The following query shows how to group the contents of a specified directory tree by the file name extension.

class GroupByExtension  
{  
    // This query will sort all the files under the specified folder  
    //  and subfolder into groups keyed by the file extension.  
    private static void Main()  
    {  
        // Take a snapshot of the file system.  
        string startFolder = @"c:\program files\Microsoft Visual Studio 9.0\Common7";  
  
        // Used in WriteLine to trim output lines.  
        int trimLength = startFolder.Length;  
  
        // Take a snapshot of the file system.  
        System.IO.DirectoryInfo dir = new System.IO.DirectoryInfo(startFolder);  
  
        // This method assumes that the application has discovery permissions  
        // for all folders under the specified path.  
        IEnumerable<System.IO.FileInfo> fileList = dir.GetFiles("*.*", System.IO.SearchOption.AllDirectories);  
  
        // Create the query.  
        var queryGroupByExt =  
            from file in fileList  
            group file by file.Extension.ToLower() into fileGroup  
            orderby fileGroup.Key  
            select fileGroup;  
  
        // Display one group at a time.

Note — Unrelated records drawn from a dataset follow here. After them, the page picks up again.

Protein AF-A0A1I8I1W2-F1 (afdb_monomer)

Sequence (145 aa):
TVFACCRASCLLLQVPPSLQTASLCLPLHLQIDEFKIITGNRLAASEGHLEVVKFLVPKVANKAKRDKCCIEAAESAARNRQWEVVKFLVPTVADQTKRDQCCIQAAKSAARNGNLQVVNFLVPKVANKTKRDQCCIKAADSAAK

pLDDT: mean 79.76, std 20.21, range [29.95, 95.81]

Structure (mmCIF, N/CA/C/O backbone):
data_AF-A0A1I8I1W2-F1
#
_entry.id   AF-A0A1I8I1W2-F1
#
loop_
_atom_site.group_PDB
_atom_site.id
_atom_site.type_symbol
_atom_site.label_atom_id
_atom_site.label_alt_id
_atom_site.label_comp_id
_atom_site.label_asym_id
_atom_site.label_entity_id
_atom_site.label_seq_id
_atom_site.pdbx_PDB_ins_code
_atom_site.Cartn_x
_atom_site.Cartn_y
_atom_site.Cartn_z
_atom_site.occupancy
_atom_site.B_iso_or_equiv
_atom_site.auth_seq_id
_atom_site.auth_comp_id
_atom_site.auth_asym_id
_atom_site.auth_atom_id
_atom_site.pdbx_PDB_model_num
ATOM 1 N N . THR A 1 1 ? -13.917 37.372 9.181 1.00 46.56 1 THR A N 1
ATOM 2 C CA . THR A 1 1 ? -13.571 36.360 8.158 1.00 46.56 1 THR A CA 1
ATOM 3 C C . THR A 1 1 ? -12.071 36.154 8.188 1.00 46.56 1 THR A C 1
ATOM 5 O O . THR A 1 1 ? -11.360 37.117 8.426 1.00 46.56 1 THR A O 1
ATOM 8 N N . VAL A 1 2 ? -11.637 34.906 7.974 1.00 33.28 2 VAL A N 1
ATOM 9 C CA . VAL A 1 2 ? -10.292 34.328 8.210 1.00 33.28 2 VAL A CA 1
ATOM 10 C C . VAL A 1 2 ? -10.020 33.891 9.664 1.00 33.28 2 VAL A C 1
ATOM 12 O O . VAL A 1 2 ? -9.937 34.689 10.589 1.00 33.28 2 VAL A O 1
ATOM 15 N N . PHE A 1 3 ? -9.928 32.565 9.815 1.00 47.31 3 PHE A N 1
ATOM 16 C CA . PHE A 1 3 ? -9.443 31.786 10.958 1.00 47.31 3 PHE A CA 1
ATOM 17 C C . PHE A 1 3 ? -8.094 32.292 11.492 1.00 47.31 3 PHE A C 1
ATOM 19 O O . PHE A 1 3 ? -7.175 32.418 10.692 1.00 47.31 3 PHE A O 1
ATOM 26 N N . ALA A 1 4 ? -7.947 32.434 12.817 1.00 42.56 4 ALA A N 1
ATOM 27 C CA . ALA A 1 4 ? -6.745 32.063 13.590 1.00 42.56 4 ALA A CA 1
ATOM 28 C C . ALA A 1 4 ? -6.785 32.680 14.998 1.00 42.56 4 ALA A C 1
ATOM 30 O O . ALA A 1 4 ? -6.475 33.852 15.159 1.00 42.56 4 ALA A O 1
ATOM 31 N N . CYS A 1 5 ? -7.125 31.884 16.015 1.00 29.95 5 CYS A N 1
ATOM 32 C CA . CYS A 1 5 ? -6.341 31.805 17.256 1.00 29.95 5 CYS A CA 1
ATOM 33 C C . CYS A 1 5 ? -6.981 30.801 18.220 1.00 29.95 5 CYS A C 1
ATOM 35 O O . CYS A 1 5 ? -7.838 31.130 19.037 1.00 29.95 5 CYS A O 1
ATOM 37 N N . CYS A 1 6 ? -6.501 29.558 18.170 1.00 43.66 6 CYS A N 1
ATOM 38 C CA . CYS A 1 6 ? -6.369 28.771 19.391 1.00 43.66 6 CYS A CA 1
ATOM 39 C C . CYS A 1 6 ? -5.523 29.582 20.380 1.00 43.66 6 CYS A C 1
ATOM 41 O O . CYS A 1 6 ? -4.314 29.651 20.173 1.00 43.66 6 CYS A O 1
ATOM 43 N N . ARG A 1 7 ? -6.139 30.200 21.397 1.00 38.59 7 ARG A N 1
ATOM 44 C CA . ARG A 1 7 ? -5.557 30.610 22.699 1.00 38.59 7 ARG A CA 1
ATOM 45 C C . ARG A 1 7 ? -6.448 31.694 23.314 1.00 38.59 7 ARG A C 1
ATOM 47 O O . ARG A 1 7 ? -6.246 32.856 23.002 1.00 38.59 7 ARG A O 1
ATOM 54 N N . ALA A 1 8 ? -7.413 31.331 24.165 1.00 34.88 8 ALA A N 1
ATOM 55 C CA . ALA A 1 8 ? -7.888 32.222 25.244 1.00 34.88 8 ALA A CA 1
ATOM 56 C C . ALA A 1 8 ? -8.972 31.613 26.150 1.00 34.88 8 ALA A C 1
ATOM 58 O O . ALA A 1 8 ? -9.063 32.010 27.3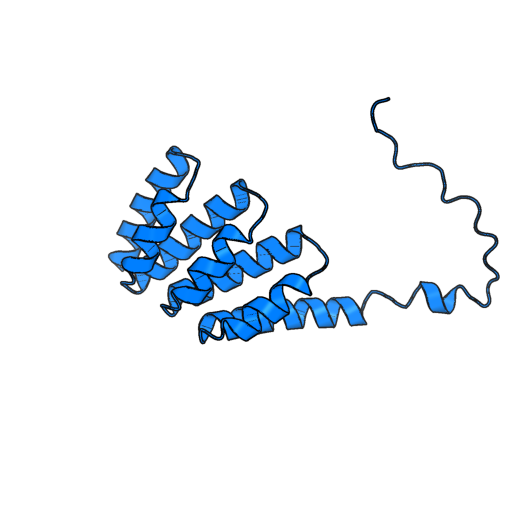02 1.00 34.88 8 ALA A O 1
ATOM 59 N N . SER A 1 9 ? -9.801 30.670 25.696 1.00 40.31 9 SER A N 1
ATOM 60 C CA . SER A 1 9 ? -11.074 30.422 26.407 1.00 40.31 9 SER A CA 1
ATOM 61 C C . SER A 1 9 ? -11.063 29.352 27.512 1.00 40.31 9 SER A C 1
ATOM 63 O O . SER A 1 9 ? -12.131 28.981 27.982 1.00 40.31 9 SER A O 1
ATOM 65 N N . CYS A 1 10 ? -9.900 28.872 27.971 1.00 38.84 10 CYS A N 1
ATOM 66 C CA . CYS A 1 10 ? -9.818 27.941 29.117 1.00 38.84 10 CYS A CA 1
ATOM 67 C C . CYS A 1 10 ? -9.475 28.618 30.462 1.00 38.84 10 CYS A C 1
ATOM 69 O O . CYS A 1 10 ? -8.984 27.964 31.376 1.00 38.84 10 CYS A O 1
ATOM 71 N N . LEU A 1 11 ? -9.753 29.914 30.612 1.00 40.75 11 LEU A N 1
ATOM 72 C CA . LEU A 1 11 ? -10.180 30.471 31.900 1.00 40.75 11 LEU A CA 1
ATOM 73 C C . LEU A 1 11 ? -11.664 30.793 31.697 1.00 40.75 11 LEU A C 1
ATOM 75 O O . LEU A 1 11 ? -11.988 31.691 30.935 1.00 40.75 11 LEU A O 1
ATOM 79 N N . LEU A 1 12 ? -12.608 29.985 32.171 1.00 36.88 12 LEU A N 1
ATOM 80 C CA . LEU A 1 12 ? -13.045 29.961 33.563 1.00 36.88 12 LEU A CA 1
ATOM 81 C C . LEU A 1 12 ? -13.556 28.553 33.920 1.00 36.88 12 LEU A C 1
ATOM 83 O O . LEU A 1 12 ? -14.706 28.198 33.669 1.00 36.88 12 LEU A O 1
ATOM 87 N N . LEU A 1 13 ? -12.683 27.749 34.526 1.00 37.25 13 LEU A N 1
ATOM 88 C CA . LEU A 1 13 ? -13.062 26.562 35.289 1.00 37.25 13 LEU A CA 1
ATOM 89 C C . LEU A 1 13 ? -13.725 27.018 36.600 1.00 37.25 13 LEU A C 1
ATOM 91 O O . LEU A 1 13 ? -13.042 27.320 37.572 1.00 37.25 13 LEU A O 1
ATOM 95 N N . GLN A 1 14 ? -15.056 27.035 36.630 1.00 42.59 14 GLN A N 1
ATOM 96 C CA . GLN A 1 14 ? -15.837 26.830 37.857 1.00 42.59 14 GLN A CA 1
ATOM 97 C C . GLN A 1 14 ? -16.379 25.396 37.854 1.00 42.59 14 GLN A C 1
ATOM 99 O O . GLN A 1 14 ? -17.583 25.163 37.903 1.00 42.59 14 GLN A O 1
ATOM 104 N N . VAL A 1 15 ? -15.484 24.415 37.730 1.00 44.81 15 VAL A N 1
ATOM 105 C CA . VAL A 1 15 ? -15.855 23.007 37.901 1.00 44.81 15 VAL A CA 1
ATOM 106 C C . VAL A 1 15 ? -15.521 22.632 39.348 1.00 44.81 15 VAL A C 1
ATOM 108 O O . VAL A 1 15 ? -14.380 22.833 39.767 1.00 44.81 15 VAL A O 1
ATOM 111 N N . PRO A 1 16 ? -16.496 22.162 40.148 1.00 38.16 16 PRO A N 1
ATOM 112 C CA . PRO A 1 16 ? -16.277 21.845 41.552 1.00 38.16 16 PRO A CA 1
ATOM 113 C C . PRO A 1 16 ? -15.244 20.714 41.708 1.00 38.16 16 PRO A C 1
ATOM 115 O O . PRO A 1 16 ? -15.225 19.782 40.896 1.00 38.16 16 PRO A O 1
ATOM 118 N N . PRO A 1 17 ? -14.414 20.739 42.770 1.00 49.62 17 PRO A N 1
ATOM 119 C CA . PRO A 1 17 ? -13.315 19.787 42.975 1.00 49.62 17 PRO A CA 1
ATOM 120 C C . PRO A 1 17 ? -13.764 18.319 43.110 1.00 49.62 17 PRO A C 1
ATOM 122 O O . PRO A 1 17 ? -12.935 17.417 43.031 1.00 49.62 17 PRO A O 1
ATOM 125 N N . SER A 1 18 ? -15.067 18.059 43.250 1.00 44.69 18 SER A N 1
ATOM 126 C CA . SER A 1 18 ? -15.669 16.722 43.270 1.00 44.69 18 SER A CA 1
ATOM 127 C C . SER A 1 18 ? -15.859 16.077 41.886 1.00 44.69 18 SER A C 1
ATOM 129 O O . SER A 1 18 ? -16.069 14.870 41.824 1.00 44.69 18 SER A O 1
ATOM 131 N N . LEU A 1 19 ? -15.759 16.834 40.782 1.00 41.97 19 LEU A N 1
ATOM 132 C CA . LEU A 1 19 ? -15.856 16.316 39.401 1.00 41.97 19 LEU A CA 1
ATOM 133 C C . LEU A 1 19 ? -14.508 16.247 38.659 1.00 41.97 19 LEU A C 1
ATOM 135 O O . LEU A 1 19 ? -14.432 15.685 37.564 1.00 41.97 19 LEU A O 1
ATOM 139 N N . GLN A 1 20 ? -13.425 16.762 39.251 1.00 47.09 20 GLN A N 1
ATOM 140 C 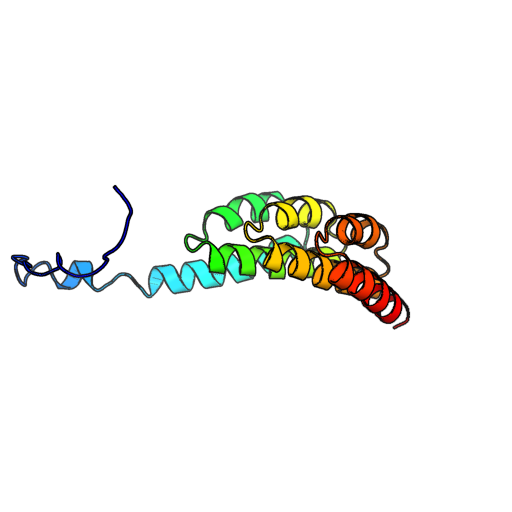CA . GLN A 1 20 ? -12.100 16.796 38.618 1.00 47.09 20 GLN A CA 1
ATOM 141 C C . GLN A 1 20 ? -11.504 15.387 38.408 1.00 47.09 20 GLN A C 1
ATOM 143 O O . GLN A 1 20 ? -10.718 15.177 37.485 1.00 47.09 20 GLN A O 1
ATOM 148 N N . THR A 1 21 ? -11.904 14.399 39.216 1.00 43.38 21 THR A N 1
ATOM 149 C CA . THR A 1 21 ? -11.415 13.009 39.136 1.00 43.38 21 THR A CA 1
ATOM 150 C C . THR A 1 21 ? -12.023 12.217 37.975 1.00 43.38 21 THR A C 1
ATOM 152 O O . THR A 1 21 ? -11.385 11.295 37.470 1.00 43.38 21 THR A O 1
ATOM 155 N N . ALA A 1 22 ? -13.202 12.606 37.479 1.00 42.78 22 ALA A N 1
ATOM 156 C CA . ALA A 1 22 ? -13.834 11.961 36.326 1.00 42.78 22 ALA A CA 1
ATOM 157 C C . ALA A 1 22 ? -13.275 12.466 34.980 1.00 42.78 22 ALA A C 1
ATOM 159 O O . ALA A 1 22 ? -13.241 11.716 34.006 1.00 42.78 22 ALA A O 1
ATOM 160 N N . SER A 1 23 ? -12.779 13.708 34.919 1.00 43.59 23 SER A N 1
ATOM 161 C CA . SER A 1 23 ? -12.268 14.309 33.675 1.00 43.59 23 SER A CA 1
ATOM 162 C C . SER A 1 23 ? -10.779 14.041 33.402 1.00 43.59 23 SER A C 1
ATOM 164 O O . SER A 1 23 ? -10.293 14.380 32.324 1.00 43.59 23 SER A O 1
ATOM 166 N N . LEU A 1 24 ? -10.050 13.434 34.348 1.00 43.41 24 LEU A N 1
ATOM 167 C CA . LEU A 1 24 ? -8.616 13.120 34.226 1.00 43.41 24 LEU A CA 1
ATOM 168 C C . LEU A 1 24 ? -8.325 11.639 33.910 1.00 43.41 24 LEU A C 1
ATOM 170 O O . LEU A 1 24 ? -7.175 11.287 33.661 1.00 43.41 24 LEU A O 1
ATOM 174 N N . CYS A 1 25 ? -9.346 10.773 33.868 1.00 43.34 25 CYS A N 1
ATOM 175 C CA . CYS A 1 25 ? -9.177 9.322 33.701 1.00 43.34 25 CYS A CA 1
ATOM 176 C C . CYS A 1 25 ? -9.369 8.797 32.263 1.00 43.34 25 CYS A C 1
ATOM 178 O O . CYS A 1 25 ? -9.444 7.588 32.053 1.00 43.34 25 CYS A O 1
ATOM 180 N N . LEU A 1 26 ? -9.425 9.664 31.247 1.00 56.22 26 LEU A N 1
ATOM 181 C CA . LEU A 1 26 ? -9.313 9.234 29.846 1.00 56.22 26 LEU A CA 1
ATOM 182 C C . LEU A 1 26 ? -7.967 9.690 29.277 1.00 56.22 26 LEU A C 1
ATOM 184 O O . LEU A 1 26 ? -7.874 10.787 28.727 1.00 56.22 26 LEU A O 1
ATOM 188 N N . PRO A 1 27 ? -6.905 8.872 29.427 1.00 49.38 27 PRO A N 1
ATOM 189 C CA . PRO A 1 27 ? -6.101 8.576 28.235 1.00 49.38 27 PRO A CA 1
ATOM 190 C C . PRO A 1 27 ? -5.359 7.223 28.213 1.00 49.38 27 PRO A C 1
ATOM 192 O O . PRO A 1 27 ? -4.571 7.023 27.297 1.00 49.38 27 PRO A O 1
ATOM 195 N N . LEU A 1 28 ? -5.563 6.287 29.149 1.00 36.81 28 LEU A N 1
ATOM 196 C CA . LEU A 1 28 ? -4.859 4.985 29.110 1.00 36.81 28 LEU A CA 1
ATOM 197 C C . LEU A 1 28 ? -5.696 3.866 28.480 1.00 36.81 28 LEU A C 1
ATOM 199 O O . LEU A 1 28 ? -5.199 3.160 27.609 1.00 36.81 28 LEU A O 1
ATOM 203 N N . HIS A 1 29 ? -6.981 3.754 28.828 1.00 44.34 29 HIS A N 1
ATOM 204 C CA . HIS A 1 29 ? -7.866 2.724 28.264 1.00 44.34 29 HIS A CA 1
ATOM 205 C C . HIS A 1 29 ? -7.995 2.858 26.731 1.00 44.34 29 HIS A C 1
ATOM 207 O O . HIS A 1 29 ? -7.721 1.918 25.994 1.00 44.34 29 HIS A O 1
ATOM 213 N N . LEU A 1 30 ? -8.231 4.084 26.242 1.00 48.62 30 LEU A N 1
ATOM 214 C CA . LEU A 1 30 ? -8.301 4.407 24.808 1.00 48.62 30 LEU A CA 1
ATOM 215 C C . LEU A 1 30 ? -6.973 4.215 24.051 1.00 48.62 30 LEU A C 1
ATOM 217 O O . LEU A 1 30 ? -6.987 3.894 22.864 1.00 48.62 30 LEU A O 1
ATOM 221 N N . GLN A 1 31 ? -5.818 4.414 24.702 1.00 47.75 31 GLN A N 1
ATOM 222 C CA . GLN A 1 31 ? -4.511 4.170 24.074 1.00 47.75 31 GLN A CA 1
ATOM 223 C C . GLN A 1 31 ? -4.214 2.673 23.936 1.00 47.75 31 GLN A C 1
ATOM 225 O O . GLN A 1 31 ? -3.660 2.256 22.915 1.00 47.75 31 G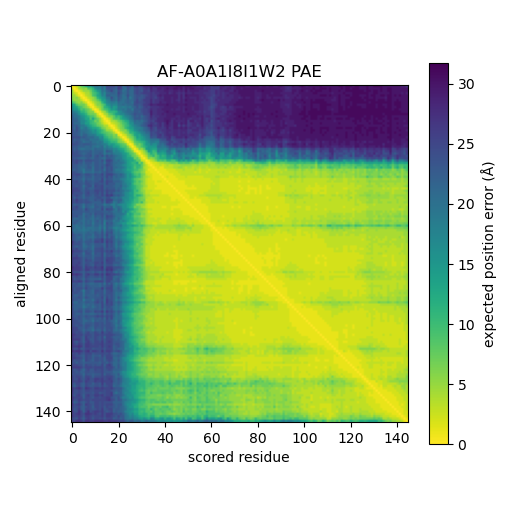LN A O 1
ATOM 230 N N . ILE A 1 32 ? -4.604 1.873 24.934 1.00 49.56 32 ILE A N 1
ATOM 231 C CA . ILE A 1 32 ? -4.498 0.410 24.901 1.00 49.56 32 ILE A CA 1
ATOM 232 C C . ILE A 1 32 ? -5.415 -0.150 23.801 1.00 49.56 32 ILE A C 1
ATOM 234 O O . ILE A 1 32 ? -4.987 -1.019 23.036 1.00 49.56 32 ILE A O 1
ATOM 238 N N . ASP A 1 33 ? -6.617 0.413 23.641 1.00 68.44 33 ASP A N 1
ATOM 239 C CA . ASP A 1 33 ? -7.543 0.039 22.569 1.00 68.44 33 ASP A CA 1
ATOM 240 C C . ASP A 1 33 ? -7.006 0.401 21.175 1.00 68.44 33 ASP A C 1
ATOM 242 O O . ASP A 1 33 ? -6.969 -0.461 20.296 1.00 68.44 33 ASP A O 1
ATOM 246 N N . GLU A 1 34 ? -6.514 1.628 20.949 1.00 70.88 34 GLU A N 1
ATOM 247 C CA . GLU A 1 34 ? -5.966 2.026 19.638 1.00 70.88 34 GLU A CA 1
ATOM 248 C C . GLU A 1 34 ? -4.738 1.194 19.236 1.00 70.88 34 GLU A C 1
ATOM 250 O O . GLU A 1 34 ? -4.617 0.801 18.074 1.00 70.88 34 GLU A O 1
ATOM 255 N N . PHE A 1 35 ? -3.830 0.887 20.169 1.00 79.88 35 PHE A N 1
ATOM 256 C CA . PHE A 1 35 ? -2.667 0.041 19.879 1.00 79.88 35 PHE A CA 1
ATOM 257 C C . PHE A 1 35 ? -3.080 -1.383 19.478 1.00 79.88 35 PHE A C 1
ATOM 259 O O . PHE A 1 35 ? -2.539 -1.960 18.525 1.00 79.88 35 PHE A O 1
ATOM 266 N N . LYS A 1 36 ? -4.081 -1.938 20.171 1.00 82.19 36 LYS A N 1
ATOM 267 C CA . LYS A 1 36 ? -4.641 -3.258 19.870 1.00 82.19 36 LYS A CA 1
ATOM 268 C C . LYS A 1 36 ? -5.387 -3.262 18.536 1.00 82.19 36 LYS A C 1
ATOM 270 O O . LYS A 1 36 ? -5.235 -4.212 17.774 1.00 82.19 36 LYS A O 1
ATOM 275 N N . ILE A 1 37 ? -6.102 -2.183 18.204 1.00 85.31 37 ILE A N 1
ATOM 276 C CA . ILE A 1 37 ? -6.747 -1.987 16.897 1.00 85.31 37 ILE A CA 1
ATOM 277 C C . ILE A 1 37 ? -5.705 -1.968 15.776 1.00 85.31 37 ILE A C 1
ATOM 279 O O . ILE A 1 37 ? -5.882 -2.665 14.782 1.00 85.31 37 ILE A O 1
ATOM 283 N N . ILE A 1 38 ? -4.609 -1.215 15.923 1.00 85.50 38 ILE A N 1
ATOM 284 C CA . ILE A 1 38 ? -3.556 -1.131 14.894 1.00 85.50 38 ILE A CA 1
ATOM 285 C C . ILE A 1 38 ? -2.910 -2.502 14.674 1.00 85.50 38 ILE A C 1
ATOM 287 O O . ILE A 1 38 ? -2.794 -2.969 13.539 1.00 85.50 38 ILE A O 1
ATOM 291 N N . THR A 1 39 ? -2.545 -3.180 15.763 1.00 86.25 39 THR A N 1
ATOM 292 C CA . THR A 1 39 ? -1.924 -4.509 15.697 1.00 86.25 39 THR A CA 1
ATOM 293 C C . THR A 1 39 ? -2.886 -5.549 15.118 1.00 86.25 39 THR A C 1
ATOM 295 O O . THR A 1 39 ? -2.498 -6.325 14.246 1.00 86.25 39 THR A O 1
ATOM 298 N N . GLY A 1 40 ? -4.152 -5.529 15.545 1.00 87.69 40 GLY A N 1
ATOM 299 C CA . GLY A 1 40 ? -5.207 -6.399 15.031 1.00 87.69 40 GLY A CA 1
ATOM 300 C C . GLY A 1 40 ? -5.501 -6.157 13.552 1.00 87.69 40 GLY A C 1
ATOM 301 O O . GLY A 1 40 ? -5.633 -7.114 12.798 1.00 87.69 40 GLY A O 1
ATOM 302 N N . ASN A 1 41 ? -5.512 -4.897 13.106 1.00 90.62 41 ASN A N 1
ATOM 303 C CA . ASN A 1 41 ? -5.706 -4.548 11.699 1.00 90.62 41 ASN A CA 1
ATOM 304 C C . ASN A 1 41 ? -4.563 -5.078 10.826 1.00 90.62 41 ASN A C 1
ATOM 306 O O . ASN A 1 41 ? -4.801 -5.619 9.751 1.00 90.62 41 ASN A O 1
ATOM 310 N N . ARG A 1 42 ? -3.319 -4.980 11.307 1.00 91.56 42 ARG A N 1
ATOM 311 C CA . ARG A 1 42 ? -2.151 -5.532 10.613 1.00 91.56 42 ARG A CA 1
ATOM 312 C C . ARG A 1 42 ? -2.242 -7.052 10.447 1.00 91.56 42 ARG A C 1
ATOM 314 O O . ARG A 1 42 ? -1.964 -7.552 9.361 1.00 91.56 42 ARG A O 1
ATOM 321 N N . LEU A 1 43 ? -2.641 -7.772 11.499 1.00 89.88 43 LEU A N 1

If the number of
        // entries is greater than the number of lines  
        // in the console window, then page the output.  
        PageOutput(trimLength, queryGroupByExt);  
    }  
  
    // This method specifically handles group queries of FileInfo objects with string keys.  
    // It can be modified to work for any long listings of data. Note that explicit typing  
    // must be used in method signatures. The groupbyExtList parameter is a query that produces  
    // groups of FileInfo objects with string keys.  
    private static void PageOutput(int rootLength,  
                                    IEnumerable<System.Linq.IGrouping<string, System.IO.FileInfo>> groupByExtList)  
    {  
        // Flag to break out of paging loop.  
        bool goAgain = true;  
  
        // "3" = 1 line for extension + 1 for "Press any key" + 1 for input cursor.  
        int numLines = Console.WindowHeight - 3;  
  
        // Iterate through the outer collection of groups.  
        foreach (var filegroup in groupByExtList)  
        {  
            // Start a new extension at the top of a page.  
            int currentLine = 0;  
  
            // Output only as many lines of the current group as will fit in the window.  
            do  
            {  
                Console.Clear();  
                Console.WriteLine(filegroup.Key == String.Empty ? "[none]" : filegroup.Key);  
  
                // Get 'numLines' number of items starting at number 'currentLine'.  
                var resultPage = filegroup.Skip(currentLine).Take(numLines);  
  
                //Execute the resultPage query  
                foreach (var f in resultPage)  
                {  
                    Console.WriteLine("\t{0}", f.FullName.Substring(rootLength));  
                }  
  
                // Increment the line counter.  
                currentLine += numLines;  
  
                // Give the user a chance to escape.  
                Console.WriteLine("Press any key to continue or the 'End' key to break...");  
                ConsoleKey key = Console.ReadKey().Key;  
                if (key == ConsoleKey.End)  
                {  
                    goAgain = false;  
                    break;  
                }  
            } while (currentLine < filegroup.Count());  
  
            if (goAgain == false)  
                break;  
        }  
    }  
}  

The output from this program can be long, depending on the details of the local file system and what the startFolder is set to. To enable viewing of all results, this example shows how to page through results. The same techniques can be applied to Windows and Web applications. Notice that because the code pages the items in a group, a nested foreach loop is required. There is also some additional logic to compute the current position in the list, and to enable the user to stop paging and exit the program. In this particular case, the paging query is run against the cached results from the original query. In other contexts, such as LINQ to SQL, such caching is not required.

Compiling the Code

Create a C# console application project, with using directives for the System.Linq and System.IO namespaces.